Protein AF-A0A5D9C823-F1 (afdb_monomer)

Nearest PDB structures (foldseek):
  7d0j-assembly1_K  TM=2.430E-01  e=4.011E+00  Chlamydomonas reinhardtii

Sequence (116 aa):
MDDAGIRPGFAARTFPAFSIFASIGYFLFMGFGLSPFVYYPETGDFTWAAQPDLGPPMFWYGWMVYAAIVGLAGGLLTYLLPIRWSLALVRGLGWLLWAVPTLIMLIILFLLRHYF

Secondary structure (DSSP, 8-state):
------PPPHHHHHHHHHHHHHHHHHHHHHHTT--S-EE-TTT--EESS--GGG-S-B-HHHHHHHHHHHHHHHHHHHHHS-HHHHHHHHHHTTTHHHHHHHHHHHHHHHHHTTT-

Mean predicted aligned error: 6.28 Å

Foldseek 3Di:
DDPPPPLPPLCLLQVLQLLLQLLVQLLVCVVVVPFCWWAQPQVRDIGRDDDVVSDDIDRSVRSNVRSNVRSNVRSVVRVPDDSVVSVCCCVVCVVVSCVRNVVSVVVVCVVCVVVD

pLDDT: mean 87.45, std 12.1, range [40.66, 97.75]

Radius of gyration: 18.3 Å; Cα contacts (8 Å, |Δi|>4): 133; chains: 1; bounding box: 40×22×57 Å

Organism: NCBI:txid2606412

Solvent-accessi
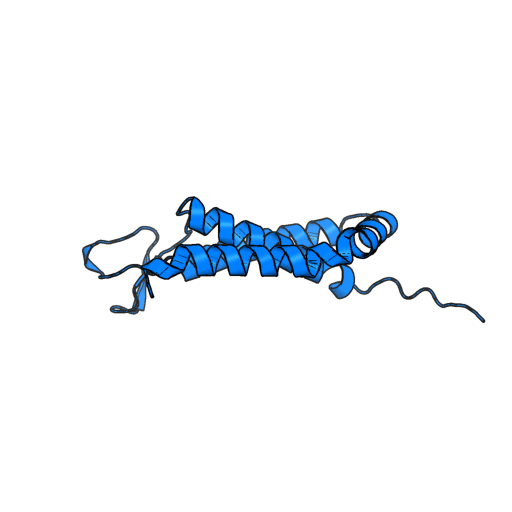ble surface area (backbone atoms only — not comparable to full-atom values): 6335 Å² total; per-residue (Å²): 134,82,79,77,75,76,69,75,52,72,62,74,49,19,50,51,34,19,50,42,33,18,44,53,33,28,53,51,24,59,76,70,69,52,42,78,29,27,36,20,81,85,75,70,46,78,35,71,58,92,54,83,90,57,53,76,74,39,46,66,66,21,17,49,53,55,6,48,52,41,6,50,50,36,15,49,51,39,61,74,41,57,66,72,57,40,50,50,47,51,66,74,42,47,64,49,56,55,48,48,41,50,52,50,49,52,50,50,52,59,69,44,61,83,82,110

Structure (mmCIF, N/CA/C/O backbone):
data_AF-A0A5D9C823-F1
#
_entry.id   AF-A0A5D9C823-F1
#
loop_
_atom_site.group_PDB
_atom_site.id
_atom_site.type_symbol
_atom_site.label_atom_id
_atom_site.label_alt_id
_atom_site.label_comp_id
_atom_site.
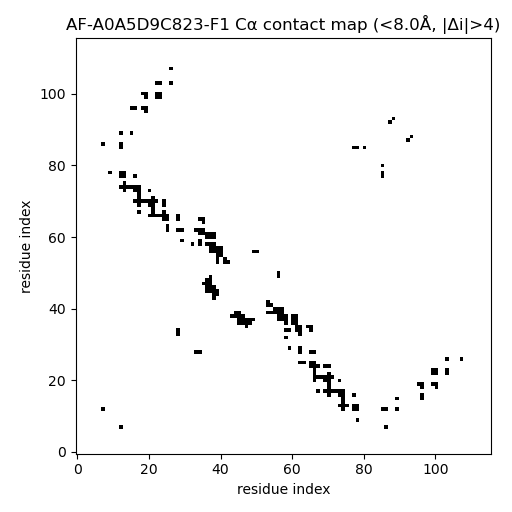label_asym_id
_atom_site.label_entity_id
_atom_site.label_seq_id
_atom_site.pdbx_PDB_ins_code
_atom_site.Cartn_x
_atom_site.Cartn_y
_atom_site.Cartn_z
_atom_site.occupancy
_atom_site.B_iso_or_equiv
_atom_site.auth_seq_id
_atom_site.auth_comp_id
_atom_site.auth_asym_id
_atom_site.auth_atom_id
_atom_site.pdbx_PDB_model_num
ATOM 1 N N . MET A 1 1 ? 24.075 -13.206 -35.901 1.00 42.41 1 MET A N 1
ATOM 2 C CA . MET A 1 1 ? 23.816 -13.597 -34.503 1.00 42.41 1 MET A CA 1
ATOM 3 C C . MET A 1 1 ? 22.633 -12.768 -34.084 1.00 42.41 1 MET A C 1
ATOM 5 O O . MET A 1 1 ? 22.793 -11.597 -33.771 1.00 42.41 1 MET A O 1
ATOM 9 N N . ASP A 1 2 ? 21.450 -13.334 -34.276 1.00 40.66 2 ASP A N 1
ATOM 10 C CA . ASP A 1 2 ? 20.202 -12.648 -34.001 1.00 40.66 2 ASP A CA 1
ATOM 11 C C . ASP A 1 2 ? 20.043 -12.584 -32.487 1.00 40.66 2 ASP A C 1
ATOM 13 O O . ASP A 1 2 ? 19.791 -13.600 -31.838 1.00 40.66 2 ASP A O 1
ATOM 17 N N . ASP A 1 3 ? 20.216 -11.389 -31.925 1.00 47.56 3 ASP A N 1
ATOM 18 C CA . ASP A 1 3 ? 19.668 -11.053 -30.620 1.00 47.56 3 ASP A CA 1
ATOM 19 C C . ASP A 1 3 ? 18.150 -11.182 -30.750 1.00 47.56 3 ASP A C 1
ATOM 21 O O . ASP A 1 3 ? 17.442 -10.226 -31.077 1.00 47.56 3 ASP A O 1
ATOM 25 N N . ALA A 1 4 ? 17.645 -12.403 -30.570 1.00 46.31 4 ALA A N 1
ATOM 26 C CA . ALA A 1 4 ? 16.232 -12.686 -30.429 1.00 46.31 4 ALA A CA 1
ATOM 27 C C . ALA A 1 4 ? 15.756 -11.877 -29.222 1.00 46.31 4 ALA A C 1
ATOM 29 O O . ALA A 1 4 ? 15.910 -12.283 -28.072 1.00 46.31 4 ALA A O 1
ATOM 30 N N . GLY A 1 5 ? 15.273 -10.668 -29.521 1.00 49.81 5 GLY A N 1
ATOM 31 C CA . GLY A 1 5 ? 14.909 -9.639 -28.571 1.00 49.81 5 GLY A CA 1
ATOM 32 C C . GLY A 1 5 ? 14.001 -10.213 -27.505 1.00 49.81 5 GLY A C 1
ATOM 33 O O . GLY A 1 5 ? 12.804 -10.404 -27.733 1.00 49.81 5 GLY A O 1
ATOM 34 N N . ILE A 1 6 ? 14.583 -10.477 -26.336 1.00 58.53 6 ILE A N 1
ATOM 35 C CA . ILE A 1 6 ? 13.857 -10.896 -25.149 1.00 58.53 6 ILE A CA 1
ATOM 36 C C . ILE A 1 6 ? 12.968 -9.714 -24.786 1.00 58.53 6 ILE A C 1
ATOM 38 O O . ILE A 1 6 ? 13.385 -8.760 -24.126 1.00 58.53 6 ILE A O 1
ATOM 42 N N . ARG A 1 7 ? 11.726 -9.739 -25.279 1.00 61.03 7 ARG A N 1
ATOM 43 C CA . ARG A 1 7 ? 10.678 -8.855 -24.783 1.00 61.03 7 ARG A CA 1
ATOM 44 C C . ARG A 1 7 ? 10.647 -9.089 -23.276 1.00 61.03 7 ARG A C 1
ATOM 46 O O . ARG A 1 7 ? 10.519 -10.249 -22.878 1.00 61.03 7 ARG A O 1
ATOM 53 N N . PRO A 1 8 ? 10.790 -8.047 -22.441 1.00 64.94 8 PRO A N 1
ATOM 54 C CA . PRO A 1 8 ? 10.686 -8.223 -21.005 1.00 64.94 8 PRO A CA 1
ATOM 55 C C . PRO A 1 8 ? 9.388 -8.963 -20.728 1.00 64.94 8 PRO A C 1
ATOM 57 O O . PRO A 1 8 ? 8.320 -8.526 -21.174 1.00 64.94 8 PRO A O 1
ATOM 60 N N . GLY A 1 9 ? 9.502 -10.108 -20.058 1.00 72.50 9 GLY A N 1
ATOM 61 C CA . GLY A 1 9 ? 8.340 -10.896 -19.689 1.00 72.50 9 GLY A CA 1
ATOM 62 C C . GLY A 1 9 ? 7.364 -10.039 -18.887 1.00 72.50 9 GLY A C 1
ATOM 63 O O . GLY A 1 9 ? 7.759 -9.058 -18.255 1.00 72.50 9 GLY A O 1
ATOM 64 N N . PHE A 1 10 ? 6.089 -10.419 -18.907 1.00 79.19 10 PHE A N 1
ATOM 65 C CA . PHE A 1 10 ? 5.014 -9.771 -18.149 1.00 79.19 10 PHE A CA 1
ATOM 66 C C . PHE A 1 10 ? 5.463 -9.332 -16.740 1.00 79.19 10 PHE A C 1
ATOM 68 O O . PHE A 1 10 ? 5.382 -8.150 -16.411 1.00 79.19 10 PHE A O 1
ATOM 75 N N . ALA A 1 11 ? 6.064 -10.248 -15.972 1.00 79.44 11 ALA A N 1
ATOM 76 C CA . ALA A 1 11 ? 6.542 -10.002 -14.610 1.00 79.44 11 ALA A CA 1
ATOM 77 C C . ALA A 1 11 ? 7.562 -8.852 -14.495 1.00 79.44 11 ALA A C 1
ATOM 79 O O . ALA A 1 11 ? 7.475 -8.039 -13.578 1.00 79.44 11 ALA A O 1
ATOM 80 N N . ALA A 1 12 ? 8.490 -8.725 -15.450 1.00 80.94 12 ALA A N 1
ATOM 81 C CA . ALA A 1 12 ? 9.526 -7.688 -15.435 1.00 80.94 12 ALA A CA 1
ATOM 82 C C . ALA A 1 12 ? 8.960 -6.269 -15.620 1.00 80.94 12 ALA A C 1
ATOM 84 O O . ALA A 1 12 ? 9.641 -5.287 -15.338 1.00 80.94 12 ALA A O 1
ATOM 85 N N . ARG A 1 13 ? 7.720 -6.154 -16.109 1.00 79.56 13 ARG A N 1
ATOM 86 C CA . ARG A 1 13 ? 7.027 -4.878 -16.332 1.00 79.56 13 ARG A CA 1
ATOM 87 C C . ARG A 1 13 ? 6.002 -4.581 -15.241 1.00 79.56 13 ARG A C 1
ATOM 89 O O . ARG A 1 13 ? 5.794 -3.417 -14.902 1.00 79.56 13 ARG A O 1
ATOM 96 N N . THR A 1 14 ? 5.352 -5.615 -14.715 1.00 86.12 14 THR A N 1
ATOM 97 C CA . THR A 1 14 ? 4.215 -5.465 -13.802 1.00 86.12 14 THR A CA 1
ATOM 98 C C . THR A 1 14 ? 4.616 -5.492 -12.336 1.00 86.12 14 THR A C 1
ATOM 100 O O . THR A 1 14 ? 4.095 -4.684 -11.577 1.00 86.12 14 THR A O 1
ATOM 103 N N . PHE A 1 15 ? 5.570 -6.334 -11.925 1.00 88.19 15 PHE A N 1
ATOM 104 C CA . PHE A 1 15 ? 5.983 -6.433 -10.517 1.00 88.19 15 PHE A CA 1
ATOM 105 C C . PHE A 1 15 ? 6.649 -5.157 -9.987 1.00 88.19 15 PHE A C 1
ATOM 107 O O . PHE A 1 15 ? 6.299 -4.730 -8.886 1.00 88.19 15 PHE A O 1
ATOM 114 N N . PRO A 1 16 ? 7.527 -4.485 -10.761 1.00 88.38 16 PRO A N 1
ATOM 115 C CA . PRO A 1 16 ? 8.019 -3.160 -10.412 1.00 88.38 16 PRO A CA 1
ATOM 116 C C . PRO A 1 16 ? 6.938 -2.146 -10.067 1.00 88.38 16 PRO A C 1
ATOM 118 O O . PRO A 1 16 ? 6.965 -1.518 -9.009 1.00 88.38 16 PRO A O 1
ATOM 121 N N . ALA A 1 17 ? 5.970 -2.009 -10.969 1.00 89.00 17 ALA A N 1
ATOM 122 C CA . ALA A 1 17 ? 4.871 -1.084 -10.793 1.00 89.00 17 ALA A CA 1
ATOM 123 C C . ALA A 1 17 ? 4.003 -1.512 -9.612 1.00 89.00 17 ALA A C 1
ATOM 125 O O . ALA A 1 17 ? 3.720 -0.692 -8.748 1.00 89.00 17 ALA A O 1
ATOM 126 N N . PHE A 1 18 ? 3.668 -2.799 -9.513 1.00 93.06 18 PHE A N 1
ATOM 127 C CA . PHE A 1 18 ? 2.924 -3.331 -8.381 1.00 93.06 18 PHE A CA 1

__Goal of the exercise__
Repeat the exact lines from the first line of the data through the line containing "ble surface area". Nothing else, no pictures.

__Exercise answer__
Protein AF-A0A5D9C823-F1 (afdb_monomer)

Nearest PDB structures (foldseek):
  7d0j-assembly1_K  TM=2.430E-01  e=4.011E+00  Chlamydomonas reinhardtii

Sequence (116 aa):
MDDAGIRPGFAARTFPAFSIFASIGYFLFMGFGLSPFVYYPETGDFTWAAQPDLGPPMFWYGWMVYAAIVGLAGGLLTYLLPIRWSLALVRGLGWLLWAVPTLIMLIILFLLRHYF

Secondary structure (DSSP, 8-state):
------PPPHHHHHHHHHHHHHHHHHHHHHHTT--S-EE-TTT--EESS--GGG-S-B-HHHHHHHHHHHHHHHHHHHHHS-HHHHHHHHHHTTTHHHHHHHHHHHHHHHHHTTT-

Mean predicted aligned error: 6.28 Å

Foldseek 3Di:
DDPPPPLPPLCLLQVLQLLLQLLVQLLVCVVVVPFCWWAQPQVRDIGRDDDVVSDDIDRSVRSNVRSNVRSNVRSVVRVPDDSVVSVCCCVVCVVVSCVRNVVSVVVVCVVCVVVD

pLDDT: mean 87.45, std 12.1, range [40.66, 97.75]

Radius of gyration: 18.3 Å; Cα contacts (8 Å, |Δi|>4): 133; chains: 1; bounding box: 40×22×57 Å

Organism: NCBI:txid2606412

Solvent-accessi
ble surface area (backbone atoms only — not comparable to full-atom values): 6335 Å² total; per-residue (Å²): 134,82,79,77,75,76,69,75,52,72,62,74,49,19,50,51,34,19,50,42,33,18,44,53,33,28,53,51,24,59,76,70,69,52,42,78,29,27,36,20,81,85,75,70,46,78,35,71,58,92,54,83,90,57,53,76,74,39,46,66,66,21,17,49,53,55,6,48,52,41,6,50,50,36,15,49,51,39,61,74,41,57,66,72,57,40,50,50,47,51,66,74,42,47,64,49,56,55,48,48,41,50,52,50,49,52,50,50,52,59,69,44,61,83,82,110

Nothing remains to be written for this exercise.